Tak lama setelah Komunitas Ekonomi ASEAN (KEA)  2015 terbentuk, tak jauh dari rumah saya terdapat salon kecantikan yang ramai sekali pengunjungnya. Tua-muda dari kelas sosial menengah-atas datang silih berganti. Maklum lah selain merawat tubuh di sana juga terdapat ajang hangout karena tersedia café, toko buku bahkan pelayanan wisata ke berbagai negara.  Kalau kata Bang Mamat sih tempat itu untuk  to see and to be seen. Melihat dan untuk dilihat, sebuah pemenuhan kebutuhan psikologis dari kelas sosial ini.

Saya pun pernah menjajal salon itu. Bukan salah saya kalau jatuh cinta pada pandangan pertama. Dari awal saya memahami mengapa orang memilih datang ke tempat itu alih-alih salon serupa yang terletak di ujung jalan satu lagi. Di sini pelayanan serba nomor satu. Sudah tempatnya bersih, wangi, pegawai ramah, santun, dan paling penting datang ke tempat ini merasa banget bahwa uang yang dikeluarkan sesuai dengan pelayanan yang diberikan. Mereka professional sekali. Maklum standar mereka dunia yang dibuktikan oleh sertifikat pengakuan.

Yang menarik adalah salon itu milik warga negara Thailand. Sejak berlakunya kerja sama ekonomi melalui liberalisasi perdagangan di sektor jasa melalui Frame Work Agreement on Services (AFAS) yang ditanda tangani di Bangkok 15 Desember 1995, usaha dari saudara kita ini perlahan namun pasti mematikan salon lokal yang di ujung jalan satu lagi. Padahal salon lokal itu dulu sangat diapresiasi karena mengangkat kearifan lokal  untuk berbagai produk perawatannya. Mungkin karena tidak begitu menyadari dampak sosial dari berlakunya KEA tahun 2015, mereka seperti Narsiscus yang mati dalam bayangannya sendiri. Teori bahwa sukses masa lalu tak menjamin sukses di masa depan berlaku di sini. Karena saat kondisi sosial berubah aturan main juga akan berubah. Mereka yang tak berubah akan tertelan oleh perubahan itu sendiri.

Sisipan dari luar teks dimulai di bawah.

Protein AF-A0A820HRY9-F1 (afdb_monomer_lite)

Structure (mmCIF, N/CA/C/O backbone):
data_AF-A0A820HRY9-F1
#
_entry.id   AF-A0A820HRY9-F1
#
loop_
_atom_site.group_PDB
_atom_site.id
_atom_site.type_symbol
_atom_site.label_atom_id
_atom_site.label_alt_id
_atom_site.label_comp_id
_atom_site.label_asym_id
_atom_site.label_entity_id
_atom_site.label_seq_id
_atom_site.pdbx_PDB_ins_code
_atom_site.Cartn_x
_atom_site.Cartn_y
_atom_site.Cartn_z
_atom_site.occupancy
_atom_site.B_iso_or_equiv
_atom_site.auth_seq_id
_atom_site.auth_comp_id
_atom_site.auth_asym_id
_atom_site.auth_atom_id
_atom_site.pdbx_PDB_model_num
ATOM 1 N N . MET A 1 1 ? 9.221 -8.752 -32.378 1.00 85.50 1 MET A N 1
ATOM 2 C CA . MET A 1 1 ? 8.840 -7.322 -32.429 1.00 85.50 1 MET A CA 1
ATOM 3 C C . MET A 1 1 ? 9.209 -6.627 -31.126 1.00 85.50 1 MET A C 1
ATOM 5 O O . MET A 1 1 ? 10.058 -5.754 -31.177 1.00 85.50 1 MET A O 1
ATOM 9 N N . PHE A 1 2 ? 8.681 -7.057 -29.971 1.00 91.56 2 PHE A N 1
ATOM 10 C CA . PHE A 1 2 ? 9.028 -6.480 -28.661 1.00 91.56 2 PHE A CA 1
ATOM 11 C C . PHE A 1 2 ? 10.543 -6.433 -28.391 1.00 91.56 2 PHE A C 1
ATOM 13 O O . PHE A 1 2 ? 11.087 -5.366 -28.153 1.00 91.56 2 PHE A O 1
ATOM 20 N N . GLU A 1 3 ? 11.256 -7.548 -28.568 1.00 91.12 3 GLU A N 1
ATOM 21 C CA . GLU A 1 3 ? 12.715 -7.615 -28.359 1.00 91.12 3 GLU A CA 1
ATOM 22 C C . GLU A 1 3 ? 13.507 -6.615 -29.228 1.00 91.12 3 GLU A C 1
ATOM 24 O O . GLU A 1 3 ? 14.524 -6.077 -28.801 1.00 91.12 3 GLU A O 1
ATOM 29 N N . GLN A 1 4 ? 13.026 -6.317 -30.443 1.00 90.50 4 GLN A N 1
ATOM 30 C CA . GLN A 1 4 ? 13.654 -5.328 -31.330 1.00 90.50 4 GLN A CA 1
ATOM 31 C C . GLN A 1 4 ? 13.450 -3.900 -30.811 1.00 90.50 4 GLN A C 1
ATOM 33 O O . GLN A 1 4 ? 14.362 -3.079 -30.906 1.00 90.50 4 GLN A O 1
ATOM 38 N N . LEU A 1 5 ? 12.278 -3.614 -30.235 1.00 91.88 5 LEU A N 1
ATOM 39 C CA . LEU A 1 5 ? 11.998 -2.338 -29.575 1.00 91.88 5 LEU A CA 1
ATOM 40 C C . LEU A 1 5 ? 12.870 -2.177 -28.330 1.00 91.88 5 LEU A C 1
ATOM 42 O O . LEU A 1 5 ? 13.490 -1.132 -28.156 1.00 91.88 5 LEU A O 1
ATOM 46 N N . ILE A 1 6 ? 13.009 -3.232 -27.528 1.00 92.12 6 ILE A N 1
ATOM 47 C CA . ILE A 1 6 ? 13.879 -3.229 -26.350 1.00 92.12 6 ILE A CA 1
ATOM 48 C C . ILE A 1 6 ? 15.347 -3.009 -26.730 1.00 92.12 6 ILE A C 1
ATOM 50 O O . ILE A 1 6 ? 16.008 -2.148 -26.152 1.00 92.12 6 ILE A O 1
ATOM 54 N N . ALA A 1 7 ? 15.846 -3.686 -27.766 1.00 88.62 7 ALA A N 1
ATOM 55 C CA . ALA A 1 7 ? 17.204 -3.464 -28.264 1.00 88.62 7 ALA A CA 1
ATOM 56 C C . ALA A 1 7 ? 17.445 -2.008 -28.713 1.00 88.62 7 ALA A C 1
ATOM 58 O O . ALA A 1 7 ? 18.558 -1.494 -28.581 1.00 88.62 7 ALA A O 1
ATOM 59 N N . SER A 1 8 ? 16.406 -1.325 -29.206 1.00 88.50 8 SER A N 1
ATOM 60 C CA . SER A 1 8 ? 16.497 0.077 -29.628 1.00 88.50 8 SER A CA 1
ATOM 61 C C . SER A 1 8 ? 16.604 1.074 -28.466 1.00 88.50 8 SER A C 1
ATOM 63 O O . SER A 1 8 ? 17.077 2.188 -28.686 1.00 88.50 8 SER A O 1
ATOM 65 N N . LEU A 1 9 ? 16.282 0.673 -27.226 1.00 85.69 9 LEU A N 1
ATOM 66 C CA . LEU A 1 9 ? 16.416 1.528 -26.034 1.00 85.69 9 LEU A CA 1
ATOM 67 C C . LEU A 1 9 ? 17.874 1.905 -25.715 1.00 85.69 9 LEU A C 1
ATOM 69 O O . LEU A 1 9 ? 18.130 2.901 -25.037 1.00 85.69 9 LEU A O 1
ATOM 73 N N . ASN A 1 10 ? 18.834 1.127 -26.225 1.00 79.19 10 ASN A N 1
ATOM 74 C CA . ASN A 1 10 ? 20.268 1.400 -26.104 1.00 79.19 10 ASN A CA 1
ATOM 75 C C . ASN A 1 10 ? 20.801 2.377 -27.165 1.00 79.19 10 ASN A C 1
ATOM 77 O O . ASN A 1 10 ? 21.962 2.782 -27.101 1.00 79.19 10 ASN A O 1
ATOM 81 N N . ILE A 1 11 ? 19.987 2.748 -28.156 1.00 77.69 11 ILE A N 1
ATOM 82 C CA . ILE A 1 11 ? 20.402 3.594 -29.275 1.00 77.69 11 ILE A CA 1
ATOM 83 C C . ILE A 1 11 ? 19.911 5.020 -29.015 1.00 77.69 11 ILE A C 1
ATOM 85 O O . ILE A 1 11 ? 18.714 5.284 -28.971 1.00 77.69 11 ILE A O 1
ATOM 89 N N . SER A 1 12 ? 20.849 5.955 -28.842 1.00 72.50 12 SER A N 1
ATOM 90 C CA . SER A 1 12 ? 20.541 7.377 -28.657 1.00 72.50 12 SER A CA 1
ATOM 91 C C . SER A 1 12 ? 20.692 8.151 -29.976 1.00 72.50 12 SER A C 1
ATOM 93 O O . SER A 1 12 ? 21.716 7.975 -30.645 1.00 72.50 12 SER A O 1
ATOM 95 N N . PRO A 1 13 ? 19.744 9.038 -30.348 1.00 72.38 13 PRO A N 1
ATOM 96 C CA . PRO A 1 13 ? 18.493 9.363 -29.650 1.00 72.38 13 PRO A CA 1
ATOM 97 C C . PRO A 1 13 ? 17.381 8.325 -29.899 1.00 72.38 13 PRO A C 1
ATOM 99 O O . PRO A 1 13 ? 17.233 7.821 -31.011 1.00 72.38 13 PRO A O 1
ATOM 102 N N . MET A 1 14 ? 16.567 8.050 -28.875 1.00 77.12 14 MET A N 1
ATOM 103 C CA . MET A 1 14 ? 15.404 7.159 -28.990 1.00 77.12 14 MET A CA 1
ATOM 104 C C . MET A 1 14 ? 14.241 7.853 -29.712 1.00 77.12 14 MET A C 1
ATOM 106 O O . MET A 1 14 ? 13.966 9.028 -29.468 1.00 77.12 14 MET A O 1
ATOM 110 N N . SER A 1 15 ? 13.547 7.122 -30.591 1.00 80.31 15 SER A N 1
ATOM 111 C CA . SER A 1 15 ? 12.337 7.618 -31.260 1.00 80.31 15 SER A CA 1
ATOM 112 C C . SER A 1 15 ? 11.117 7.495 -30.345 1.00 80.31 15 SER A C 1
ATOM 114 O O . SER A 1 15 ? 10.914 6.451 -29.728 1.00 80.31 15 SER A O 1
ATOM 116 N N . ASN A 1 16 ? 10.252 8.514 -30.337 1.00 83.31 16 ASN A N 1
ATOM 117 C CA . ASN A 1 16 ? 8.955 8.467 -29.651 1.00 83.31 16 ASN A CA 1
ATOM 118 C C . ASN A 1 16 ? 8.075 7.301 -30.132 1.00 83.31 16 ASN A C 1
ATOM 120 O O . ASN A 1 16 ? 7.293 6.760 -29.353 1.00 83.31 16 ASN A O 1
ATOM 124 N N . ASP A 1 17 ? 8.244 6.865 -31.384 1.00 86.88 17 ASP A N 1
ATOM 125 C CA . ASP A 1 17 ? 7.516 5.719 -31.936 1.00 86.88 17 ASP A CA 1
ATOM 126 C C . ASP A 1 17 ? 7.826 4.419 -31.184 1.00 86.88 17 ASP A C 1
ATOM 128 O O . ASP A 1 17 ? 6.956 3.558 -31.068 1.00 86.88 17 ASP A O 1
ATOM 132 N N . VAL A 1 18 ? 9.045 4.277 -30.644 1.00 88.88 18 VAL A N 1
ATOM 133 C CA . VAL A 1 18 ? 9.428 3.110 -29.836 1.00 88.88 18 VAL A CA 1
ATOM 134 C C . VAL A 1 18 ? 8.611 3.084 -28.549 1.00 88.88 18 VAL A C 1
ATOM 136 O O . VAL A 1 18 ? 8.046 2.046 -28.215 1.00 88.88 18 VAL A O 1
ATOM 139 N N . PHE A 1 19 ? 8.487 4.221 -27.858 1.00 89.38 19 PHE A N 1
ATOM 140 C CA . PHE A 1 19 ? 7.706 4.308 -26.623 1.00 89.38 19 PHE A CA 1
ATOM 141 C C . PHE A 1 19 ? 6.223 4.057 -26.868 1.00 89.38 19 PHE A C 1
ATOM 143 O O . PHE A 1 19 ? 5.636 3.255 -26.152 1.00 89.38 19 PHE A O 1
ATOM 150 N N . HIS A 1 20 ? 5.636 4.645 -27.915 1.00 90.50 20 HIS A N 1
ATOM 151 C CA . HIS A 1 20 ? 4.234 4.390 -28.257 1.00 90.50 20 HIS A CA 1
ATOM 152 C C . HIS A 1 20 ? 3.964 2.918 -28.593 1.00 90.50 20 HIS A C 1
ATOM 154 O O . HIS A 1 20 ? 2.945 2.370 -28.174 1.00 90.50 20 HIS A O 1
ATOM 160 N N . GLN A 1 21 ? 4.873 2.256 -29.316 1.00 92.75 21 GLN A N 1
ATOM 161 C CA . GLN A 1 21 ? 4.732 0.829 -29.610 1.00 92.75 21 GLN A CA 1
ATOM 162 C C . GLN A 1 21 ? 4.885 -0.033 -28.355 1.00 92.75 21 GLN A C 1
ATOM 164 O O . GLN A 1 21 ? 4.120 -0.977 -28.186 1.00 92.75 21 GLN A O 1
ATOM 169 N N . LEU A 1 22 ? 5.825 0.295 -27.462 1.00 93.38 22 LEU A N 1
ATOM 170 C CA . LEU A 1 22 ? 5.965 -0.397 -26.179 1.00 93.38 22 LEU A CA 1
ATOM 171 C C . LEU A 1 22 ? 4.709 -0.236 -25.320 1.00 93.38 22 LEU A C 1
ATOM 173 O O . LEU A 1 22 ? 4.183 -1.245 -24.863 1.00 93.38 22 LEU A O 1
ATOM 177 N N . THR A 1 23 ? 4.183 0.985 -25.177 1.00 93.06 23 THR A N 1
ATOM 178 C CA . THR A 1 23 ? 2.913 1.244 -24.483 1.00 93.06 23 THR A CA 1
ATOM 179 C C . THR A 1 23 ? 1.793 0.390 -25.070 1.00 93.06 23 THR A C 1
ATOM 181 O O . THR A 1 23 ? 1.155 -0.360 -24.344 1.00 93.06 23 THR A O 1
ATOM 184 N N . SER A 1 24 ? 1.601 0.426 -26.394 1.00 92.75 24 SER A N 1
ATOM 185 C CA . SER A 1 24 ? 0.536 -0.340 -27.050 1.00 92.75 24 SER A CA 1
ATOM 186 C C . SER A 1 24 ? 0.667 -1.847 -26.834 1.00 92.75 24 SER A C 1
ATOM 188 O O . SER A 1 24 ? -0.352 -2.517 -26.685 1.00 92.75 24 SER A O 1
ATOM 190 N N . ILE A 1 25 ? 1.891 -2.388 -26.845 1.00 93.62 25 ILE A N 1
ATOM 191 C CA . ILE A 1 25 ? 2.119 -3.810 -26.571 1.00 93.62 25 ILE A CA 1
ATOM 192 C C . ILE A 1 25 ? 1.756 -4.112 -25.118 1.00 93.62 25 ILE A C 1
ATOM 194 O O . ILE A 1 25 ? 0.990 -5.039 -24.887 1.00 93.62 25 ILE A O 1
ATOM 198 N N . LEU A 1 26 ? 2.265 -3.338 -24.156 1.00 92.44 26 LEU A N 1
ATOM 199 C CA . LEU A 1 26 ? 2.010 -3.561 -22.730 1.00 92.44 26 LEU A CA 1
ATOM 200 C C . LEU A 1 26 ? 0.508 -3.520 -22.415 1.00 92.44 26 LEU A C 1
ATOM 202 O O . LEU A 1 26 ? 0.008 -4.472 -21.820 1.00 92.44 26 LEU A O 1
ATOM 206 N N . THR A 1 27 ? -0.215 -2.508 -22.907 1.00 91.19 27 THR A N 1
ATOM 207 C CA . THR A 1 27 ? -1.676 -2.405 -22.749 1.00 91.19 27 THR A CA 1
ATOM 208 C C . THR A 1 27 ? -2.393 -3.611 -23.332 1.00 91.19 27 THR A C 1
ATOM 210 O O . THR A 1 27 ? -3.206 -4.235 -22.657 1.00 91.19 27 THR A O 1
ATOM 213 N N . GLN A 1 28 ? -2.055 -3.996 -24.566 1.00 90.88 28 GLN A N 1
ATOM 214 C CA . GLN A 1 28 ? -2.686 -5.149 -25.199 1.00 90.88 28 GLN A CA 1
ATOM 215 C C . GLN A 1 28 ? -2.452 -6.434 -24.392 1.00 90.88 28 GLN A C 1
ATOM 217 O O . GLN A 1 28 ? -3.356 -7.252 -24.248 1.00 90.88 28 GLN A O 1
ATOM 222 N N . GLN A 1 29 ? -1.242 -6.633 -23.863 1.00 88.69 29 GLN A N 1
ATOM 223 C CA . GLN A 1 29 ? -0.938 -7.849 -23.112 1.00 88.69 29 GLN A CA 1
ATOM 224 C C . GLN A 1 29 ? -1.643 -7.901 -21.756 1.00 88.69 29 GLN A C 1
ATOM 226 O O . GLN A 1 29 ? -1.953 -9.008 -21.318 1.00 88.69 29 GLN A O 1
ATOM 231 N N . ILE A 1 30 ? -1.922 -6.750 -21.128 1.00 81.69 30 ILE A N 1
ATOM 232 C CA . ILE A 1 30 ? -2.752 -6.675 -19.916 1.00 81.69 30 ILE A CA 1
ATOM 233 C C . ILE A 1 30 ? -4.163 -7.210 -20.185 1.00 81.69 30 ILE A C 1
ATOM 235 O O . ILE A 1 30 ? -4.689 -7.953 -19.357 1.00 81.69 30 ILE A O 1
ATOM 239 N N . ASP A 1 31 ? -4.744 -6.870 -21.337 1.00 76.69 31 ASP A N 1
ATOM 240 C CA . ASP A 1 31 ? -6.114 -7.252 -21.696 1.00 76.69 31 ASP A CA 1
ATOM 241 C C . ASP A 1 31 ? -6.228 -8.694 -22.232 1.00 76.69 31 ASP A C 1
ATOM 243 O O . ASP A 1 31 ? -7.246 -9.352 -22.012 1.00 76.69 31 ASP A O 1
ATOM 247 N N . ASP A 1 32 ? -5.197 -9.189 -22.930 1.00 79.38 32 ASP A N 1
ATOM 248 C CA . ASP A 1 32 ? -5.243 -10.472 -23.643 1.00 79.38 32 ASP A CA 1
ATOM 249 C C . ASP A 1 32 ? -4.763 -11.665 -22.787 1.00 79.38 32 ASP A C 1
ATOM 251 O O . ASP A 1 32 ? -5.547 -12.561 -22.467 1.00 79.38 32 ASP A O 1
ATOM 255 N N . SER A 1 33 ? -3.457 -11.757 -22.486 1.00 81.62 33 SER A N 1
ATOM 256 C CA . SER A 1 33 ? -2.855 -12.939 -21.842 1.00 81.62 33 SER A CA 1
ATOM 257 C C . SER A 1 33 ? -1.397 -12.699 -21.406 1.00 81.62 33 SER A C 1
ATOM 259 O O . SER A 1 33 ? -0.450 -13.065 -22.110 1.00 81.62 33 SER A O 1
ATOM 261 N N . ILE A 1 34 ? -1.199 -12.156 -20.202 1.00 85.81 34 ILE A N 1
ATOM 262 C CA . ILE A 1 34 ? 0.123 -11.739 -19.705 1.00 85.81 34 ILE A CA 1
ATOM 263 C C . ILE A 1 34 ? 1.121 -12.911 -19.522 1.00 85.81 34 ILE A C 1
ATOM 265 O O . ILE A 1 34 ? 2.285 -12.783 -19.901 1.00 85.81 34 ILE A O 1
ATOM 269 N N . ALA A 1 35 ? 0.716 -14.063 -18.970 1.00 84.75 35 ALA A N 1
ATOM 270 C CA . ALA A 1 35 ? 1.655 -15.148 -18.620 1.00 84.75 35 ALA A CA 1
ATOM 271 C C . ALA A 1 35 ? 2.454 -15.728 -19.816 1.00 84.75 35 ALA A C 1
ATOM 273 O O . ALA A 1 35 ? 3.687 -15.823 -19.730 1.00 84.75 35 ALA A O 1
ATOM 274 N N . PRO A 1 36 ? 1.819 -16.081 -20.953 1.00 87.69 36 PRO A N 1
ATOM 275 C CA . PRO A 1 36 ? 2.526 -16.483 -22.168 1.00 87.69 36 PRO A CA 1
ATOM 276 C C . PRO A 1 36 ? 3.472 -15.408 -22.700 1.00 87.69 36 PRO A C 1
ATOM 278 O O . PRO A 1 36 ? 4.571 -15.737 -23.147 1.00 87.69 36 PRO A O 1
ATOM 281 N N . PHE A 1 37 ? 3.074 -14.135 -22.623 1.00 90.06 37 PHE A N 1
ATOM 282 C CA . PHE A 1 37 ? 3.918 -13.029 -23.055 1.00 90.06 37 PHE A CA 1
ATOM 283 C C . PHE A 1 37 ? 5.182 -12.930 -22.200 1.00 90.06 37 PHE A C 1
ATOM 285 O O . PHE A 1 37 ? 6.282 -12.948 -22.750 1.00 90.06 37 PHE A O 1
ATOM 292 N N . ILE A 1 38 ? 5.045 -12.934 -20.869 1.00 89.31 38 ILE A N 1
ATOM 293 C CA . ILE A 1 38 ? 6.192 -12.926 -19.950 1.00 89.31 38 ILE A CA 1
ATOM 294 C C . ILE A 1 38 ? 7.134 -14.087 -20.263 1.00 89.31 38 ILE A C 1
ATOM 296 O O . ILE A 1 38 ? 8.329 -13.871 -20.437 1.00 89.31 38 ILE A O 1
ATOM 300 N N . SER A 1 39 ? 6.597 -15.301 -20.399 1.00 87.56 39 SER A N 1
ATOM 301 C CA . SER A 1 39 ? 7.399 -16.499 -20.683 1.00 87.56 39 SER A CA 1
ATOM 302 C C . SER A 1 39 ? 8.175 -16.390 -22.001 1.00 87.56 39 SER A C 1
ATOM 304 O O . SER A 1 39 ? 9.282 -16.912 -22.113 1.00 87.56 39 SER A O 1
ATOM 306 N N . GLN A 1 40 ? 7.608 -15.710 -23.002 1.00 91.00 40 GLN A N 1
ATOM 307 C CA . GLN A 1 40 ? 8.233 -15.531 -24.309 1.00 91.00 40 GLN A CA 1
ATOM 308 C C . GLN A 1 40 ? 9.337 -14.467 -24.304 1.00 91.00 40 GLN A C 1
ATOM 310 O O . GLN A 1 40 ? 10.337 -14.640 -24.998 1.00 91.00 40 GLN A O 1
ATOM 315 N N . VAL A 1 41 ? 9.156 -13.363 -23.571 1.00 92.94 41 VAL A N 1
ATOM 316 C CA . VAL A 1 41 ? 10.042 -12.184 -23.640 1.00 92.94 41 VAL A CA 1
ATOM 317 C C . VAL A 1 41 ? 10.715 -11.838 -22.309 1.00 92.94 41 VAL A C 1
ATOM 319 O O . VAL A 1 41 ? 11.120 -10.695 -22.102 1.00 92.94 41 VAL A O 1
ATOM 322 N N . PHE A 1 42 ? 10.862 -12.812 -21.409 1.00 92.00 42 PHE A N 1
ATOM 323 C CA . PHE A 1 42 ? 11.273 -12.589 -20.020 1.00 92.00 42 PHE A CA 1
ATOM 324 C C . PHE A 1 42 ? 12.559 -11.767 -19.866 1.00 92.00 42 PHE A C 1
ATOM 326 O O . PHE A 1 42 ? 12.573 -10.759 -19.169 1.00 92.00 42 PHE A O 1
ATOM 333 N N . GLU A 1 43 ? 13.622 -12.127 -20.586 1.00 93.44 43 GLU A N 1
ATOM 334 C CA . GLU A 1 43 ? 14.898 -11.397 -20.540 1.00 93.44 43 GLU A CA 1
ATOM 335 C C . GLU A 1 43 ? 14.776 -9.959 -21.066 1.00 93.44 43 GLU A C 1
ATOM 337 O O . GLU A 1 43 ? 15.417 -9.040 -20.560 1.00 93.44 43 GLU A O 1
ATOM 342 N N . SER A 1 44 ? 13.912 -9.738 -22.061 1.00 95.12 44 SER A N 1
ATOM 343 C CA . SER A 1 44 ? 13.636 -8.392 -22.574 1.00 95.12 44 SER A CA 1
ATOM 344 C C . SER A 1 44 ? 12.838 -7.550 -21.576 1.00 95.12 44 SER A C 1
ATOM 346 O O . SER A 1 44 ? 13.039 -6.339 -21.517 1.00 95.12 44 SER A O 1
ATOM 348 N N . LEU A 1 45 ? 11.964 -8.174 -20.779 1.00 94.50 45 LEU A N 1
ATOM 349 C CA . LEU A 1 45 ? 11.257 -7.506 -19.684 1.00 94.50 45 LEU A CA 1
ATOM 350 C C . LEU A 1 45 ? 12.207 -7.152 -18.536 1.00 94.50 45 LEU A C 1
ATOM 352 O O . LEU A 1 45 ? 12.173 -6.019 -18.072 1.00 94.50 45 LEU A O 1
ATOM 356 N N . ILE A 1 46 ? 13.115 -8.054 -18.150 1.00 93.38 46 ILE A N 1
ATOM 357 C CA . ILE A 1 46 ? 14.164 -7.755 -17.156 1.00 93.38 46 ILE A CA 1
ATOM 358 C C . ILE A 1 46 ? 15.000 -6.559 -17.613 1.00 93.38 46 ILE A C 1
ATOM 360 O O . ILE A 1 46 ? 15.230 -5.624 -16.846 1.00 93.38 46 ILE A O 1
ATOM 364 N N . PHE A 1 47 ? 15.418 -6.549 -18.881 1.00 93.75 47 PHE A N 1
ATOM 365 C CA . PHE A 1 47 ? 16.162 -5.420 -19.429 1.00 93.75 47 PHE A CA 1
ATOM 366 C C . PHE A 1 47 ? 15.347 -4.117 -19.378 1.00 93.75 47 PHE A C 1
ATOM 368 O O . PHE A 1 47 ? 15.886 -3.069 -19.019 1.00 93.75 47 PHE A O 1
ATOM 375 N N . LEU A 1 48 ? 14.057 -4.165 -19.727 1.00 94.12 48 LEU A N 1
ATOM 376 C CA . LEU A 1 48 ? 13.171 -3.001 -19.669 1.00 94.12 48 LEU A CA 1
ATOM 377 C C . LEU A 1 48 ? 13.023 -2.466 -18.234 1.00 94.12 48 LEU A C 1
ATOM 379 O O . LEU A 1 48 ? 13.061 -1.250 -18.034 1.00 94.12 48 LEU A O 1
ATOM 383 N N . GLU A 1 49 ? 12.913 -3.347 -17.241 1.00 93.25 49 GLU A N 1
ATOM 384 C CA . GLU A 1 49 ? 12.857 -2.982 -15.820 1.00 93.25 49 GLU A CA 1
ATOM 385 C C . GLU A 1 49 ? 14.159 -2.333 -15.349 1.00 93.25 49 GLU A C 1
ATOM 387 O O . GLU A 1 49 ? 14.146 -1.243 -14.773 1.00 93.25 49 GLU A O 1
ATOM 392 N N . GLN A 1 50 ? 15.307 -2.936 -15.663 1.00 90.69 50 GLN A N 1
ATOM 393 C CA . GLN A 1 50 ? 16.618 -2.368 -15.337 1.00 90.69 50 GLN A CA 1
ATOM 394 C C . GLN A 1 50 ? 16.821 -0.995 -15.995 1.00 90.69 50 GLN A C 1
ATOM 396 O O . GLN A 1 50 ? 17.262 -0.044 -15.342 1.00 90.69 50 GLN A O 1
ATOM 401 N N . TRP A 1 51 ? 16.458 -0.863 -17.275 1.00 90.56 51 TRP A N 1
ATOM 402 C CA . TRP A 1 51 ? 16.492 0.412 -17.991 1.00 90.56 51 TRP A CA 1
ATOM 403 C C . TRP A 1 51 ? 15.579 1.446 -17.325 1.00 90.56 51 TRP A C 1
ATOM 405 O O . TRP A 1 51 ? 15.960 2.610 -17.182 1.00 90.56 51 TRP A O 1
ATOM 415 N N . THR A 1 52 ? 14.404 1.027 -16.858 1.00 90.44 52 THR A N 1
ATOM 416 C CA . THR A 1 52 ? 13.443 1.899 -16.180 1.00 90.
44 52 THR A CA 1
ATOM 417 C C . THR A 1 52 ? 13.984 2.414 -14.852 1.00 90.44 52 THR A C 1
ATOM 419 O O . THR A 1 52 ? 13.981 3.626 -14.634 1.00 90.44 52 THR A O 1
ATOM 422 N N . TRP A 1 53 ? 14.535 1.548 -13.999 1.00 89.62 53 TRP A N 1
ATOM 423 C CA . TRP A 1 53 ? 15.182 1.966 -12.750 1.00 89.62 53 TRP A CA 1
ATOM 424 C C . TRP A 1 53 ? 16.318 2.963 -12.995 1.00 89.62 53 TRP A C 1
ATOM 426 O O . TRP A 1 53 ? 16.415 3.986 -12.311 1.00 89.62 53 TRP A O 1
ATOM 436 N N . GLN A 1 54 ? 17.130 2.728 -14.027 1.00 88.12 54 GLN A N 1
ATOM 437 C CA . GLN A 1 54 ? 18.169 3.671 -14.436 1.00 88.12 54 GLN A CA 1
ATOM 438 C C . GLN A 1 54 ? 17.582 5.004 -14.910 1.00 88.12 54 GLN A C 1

Mengapa Salon Lokal itu Bisa Mati?

Menurut analisa saya terdapat beberapa faktor sukses yang jadi kunci sukses bagi salon Thailand beroperasi di Indonesia. Keunggulan pelayanan sudah pasti. Namun secara fisik tak banyak perbedaan antara orang Thailand dan Indonesia. Apa lagi mereka fasih berbahasa lokal dan tenaga kerjanya juga lokal. Dari segi biaya merekrut tenaga kerja lokal tentu lebih hemat ketimbang membawa dari negara asal. Jadi orang masuk ke sana takan merasa perbedaan apakah sedang berada dalam salon lokal atau bukan.

Begitu pun secara kultural, akar budaya yang hampir sama memungkinkan Thailand beradaptasi dengan cepat terhadap selera pasar Indonesia. Coba bandingkan pakaian tradisional mereka dengan suku-suku di Indonesia seperti songket, bordir dan tenunan benang emas sebagai motifnya. Kalau mata tidak ahli sulit membedakan songket Thailand dengan songket Silungkang-Bukittinggi. Mereka sama-sama cantik dan artistik.

Meningkatkan Daya Saing Sektor Usaha

Begitu gong Komunitas Ekonomi ASEAN 2015 terjadi, tak hanya liberalisasi perdagangan di sektor jasa  yang akan terjadi. Konektivitas ekonomi antara masyarakat dalam 10 negara anggota juga meliputi kerjasama dalam pertanian, kehutanan dan perikanan. Bayangkan lah saudara-saudara! Dari sektor pertanian saja saat ini kita kalah jauh dari Thailand. Masih adanya pembatasan regulasi perdagangan seperti sekarang tapi produk pertanian berlabel “Bangkok” sudah diterima pasar Indonesia sebagai jaminan mutu. Bagaimana kelak jika liberalisasi pasar ASEAN terjadi?

Tapi KEA bukan tempat untuk berkecil hati. KEA yang akan dimulai tahun 2015 nanti bukan bertujuan menciutkan segala potensi yang ada di negeri kita. Ada tujuan mulia berjangkauan jauh ke masa depan atas pembentukannya. Yakni mempercepat pertumbuhan ekonomi selain mempercepat kemajuan sosial dan budaya yang berada di kawasan Asia Tenggara.

Sekalipun persaingan salon atau bisnis lainnya akan semakin ketat namun peluang yang ditawarkan juga besar. Pasar jasa sekarang terbuka untuk sepuluh negara. Bayangkan sepuluh negara! Dan itu bukan untuk perkotaan saja. Suatu saat jika bosan buka warung di Serpong saya bisa memindahkannya ke Phuket. Jualan semboko khas Indonesia untuk memenuhi kebutuhan turis terdengarnya seksi, bukan?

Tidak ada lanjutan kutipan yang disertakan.